Template M components
Template M components
| Component | What it carries |
|---|---|
| Task scope | A precise statement of what the task covers — and where it ends |
| Acceptance criteria | Numbered list of conditions that must all be true for the task to be considered complete |
| Stop conditions | Conditions that require the agent to halt and return control immediately |
| Forbidden expansions | Explicit list of scope expansions the agent must reject even if they seem beneficial |
| Session strategy | Instructions for context management — when to use /compact, when to start a new session |
| Reporting format | How the agent should communicate progress, blockers, and completion |
Session Hygiene for Agentic Tasks
Context management is not optional for agentic work. A bloated context window causes the agent to lose track of constraints defined early in the session — exactly the constraints that prevent it from doing the wrong thing.New task = new session
Never carry over a previous agentic task into a new one in the same session. Unfinished state from the prior task bleeds into the new one. Open a fresh Claude Code window for every distinct task.

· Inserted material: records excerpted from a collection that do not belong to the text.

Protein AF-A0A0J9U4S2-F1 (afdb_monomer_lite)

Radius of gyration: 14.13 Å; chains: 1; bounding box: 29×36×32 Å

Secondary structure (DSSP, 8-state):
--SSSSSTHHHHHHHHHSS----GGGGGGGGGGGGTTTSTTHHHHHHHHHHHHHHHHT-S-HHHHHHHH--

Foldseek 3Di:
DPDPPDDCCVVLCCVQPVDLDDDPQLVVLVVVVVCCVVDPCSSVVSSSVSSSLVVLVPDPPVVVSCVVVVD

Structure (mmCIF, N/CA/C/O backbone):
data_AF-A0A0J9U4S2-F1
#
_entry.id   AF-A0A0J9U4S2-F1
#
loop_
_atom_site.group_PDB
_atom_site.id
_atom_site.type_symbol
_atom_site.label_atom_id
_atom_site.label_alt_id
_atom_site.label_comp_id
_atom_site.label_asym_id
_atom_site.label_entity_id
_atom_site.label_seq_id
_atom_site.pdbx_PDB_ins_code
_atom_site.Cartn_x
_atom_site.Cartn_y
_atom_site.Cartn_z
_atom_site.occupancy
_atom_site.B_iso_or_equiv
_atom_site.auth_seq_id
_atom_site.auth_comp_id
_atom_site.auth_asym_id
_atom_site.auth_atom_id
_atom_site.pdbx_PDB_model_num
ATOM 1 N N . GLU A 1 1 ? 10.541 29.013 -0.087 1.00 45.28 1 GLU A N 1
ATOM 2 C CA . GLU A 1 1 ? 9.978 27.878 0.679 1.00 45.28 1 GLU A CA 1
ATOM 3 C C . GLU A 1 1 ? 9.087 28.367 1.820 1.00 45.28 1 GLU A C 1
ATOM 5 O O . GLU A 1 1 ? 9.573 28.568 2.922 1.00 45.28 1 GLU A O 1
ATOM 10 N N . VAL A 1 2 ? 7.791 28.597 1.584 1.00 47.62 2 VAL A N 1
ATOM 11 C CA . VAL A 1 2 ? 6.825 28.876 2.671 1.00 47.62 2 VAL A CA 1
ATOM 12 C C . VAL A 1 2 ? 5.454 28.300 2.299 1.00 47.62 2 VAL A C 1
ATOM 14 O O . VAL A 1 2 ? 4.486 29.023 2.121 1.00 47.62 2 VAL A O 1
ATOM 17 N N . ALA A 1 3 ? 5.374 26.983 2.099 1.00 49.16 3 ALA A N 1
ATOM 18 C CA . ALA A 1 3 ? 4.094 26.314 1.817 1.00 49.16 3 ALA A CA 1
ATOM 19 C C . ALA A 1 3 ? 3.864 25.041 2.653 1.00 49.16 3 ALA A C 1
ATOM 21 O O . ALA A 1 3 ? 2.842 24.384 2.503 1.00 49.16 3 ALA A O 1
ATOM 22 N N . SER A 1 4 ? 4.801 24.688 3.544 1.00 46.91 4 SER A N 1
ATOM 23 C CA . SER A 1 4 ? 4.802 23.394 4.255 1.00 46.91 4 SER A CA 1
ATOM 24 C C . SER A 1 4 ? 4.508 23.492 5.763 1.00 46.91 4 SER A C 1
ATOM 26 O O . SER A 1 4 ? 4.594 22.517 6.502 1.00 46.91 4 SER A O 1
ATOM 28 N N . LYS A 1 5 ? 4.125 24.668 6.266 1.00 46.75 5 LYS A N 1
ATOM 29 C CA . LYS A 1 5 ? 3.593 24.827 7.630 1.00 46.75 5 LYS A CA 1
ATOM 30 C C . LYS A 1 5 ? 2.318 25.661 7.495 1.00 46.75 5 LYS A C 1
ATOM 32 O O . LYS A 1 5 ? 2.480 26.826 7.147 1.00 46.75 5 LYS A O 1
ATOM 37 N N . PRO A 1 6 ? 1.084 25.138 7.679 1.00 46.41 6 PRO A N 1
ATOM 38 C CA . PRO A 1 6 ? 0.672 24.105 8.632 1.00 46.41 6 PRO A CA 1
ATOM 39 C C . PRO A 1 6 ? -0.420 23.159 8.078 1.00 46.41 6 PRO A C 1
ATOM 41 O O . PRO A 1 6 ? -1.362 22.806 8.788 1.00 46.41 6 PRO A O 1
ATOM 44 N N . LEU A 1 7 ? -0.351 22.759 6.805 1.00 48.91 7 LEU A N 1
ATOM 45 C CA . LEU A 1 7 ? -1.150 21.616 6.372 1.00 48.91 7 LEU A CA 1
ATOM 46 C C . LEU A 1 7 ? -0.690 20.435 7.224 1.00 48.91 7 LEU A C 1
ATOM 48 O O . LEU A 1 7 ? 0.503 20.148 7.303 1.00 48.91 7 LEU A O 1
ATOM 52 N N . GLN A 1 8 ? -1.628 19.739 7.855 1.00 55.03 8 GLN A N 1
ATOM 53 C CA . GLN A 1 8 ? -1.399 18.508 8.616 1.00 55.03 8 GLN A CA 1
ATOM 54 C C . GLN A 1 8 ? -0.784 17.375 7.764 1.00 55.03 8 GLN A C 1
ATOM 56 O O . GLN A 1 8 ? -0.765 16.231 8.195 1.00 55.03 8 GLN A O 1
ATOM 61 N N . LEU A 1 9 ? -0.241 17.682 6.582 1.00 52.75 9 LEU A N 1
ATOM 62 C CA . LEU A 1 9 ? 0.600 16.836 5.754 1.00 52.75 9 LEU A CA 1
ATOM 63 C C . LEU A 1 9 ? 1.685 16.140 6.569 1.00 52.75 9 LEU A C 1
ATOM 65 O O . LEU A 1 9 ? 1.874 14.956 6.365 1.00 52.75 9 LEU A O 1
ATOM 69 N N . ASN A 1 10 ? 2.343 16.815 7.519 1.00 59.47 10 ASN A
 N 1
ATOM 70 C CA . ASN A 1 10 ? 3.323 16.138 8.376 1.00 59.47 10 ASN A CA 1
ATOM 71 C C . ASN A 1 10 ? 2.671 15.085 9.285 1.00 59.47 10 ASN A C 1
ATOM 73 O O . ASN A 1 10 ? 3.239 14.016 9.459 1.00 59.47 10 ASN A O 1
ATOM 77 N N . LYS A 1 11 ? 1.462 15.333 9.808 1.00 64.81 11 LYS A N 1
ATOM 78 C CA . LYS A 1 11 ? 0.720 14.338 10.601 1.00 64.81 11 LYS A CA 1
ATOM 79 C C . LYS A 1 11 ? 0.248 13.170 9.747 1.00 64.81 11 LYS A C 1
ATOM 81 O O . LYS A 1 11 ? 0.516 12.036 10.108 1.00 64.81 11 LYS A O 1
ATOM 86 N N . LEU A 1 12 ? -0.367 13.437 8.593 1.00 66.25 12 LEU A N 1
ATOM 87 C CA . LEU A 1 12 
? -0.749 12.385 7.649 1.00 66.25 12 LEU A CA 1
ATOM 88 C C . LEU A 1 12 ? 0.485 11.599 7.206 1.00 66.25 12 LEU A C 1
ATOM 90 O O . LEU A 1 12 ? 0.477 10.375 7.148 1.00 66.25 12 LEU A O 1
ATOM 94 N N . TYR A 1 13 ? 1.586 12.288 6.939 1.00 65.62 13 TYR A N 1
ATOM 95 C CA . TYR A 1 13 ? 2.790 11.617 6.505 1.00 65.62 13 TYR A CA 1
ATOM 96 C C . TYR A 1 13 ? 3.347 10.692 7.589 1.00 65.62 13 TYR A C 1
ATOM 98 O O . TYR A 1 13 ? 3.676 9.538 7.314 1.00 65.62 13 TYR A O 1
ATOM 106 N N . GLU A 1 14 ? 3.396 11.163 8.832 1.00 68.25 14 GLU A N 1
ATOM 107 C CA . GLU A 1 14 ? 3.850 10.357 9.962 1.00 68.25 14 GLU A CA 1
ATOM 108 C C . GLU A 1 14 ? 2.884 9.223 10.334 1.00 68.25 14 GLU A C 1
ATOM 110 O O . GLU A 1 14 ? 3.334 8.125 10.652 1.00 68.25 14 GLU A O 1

Run /compact at 50% context
When the context window reaches approximately 50% capacity, run
/compact before continuing. This compresses the session history while preserving the active constraints and current state.Re-anchor after /compact
After running
/compact, your first message should explicitly re-state the current step, the nearest stop condition, and the acceptance criterion you’re working toward. Don’t assume the compressed context carries all constraints forward with equal weight.One acceptance criterion at a time
For Template M tasks with multiple acceptance criteria, instruct the agent to confirm each criterion is met before moving to the next. This creates natural checkpoints and prevents the agent from accumulating changes that are individually correct but collectively broken.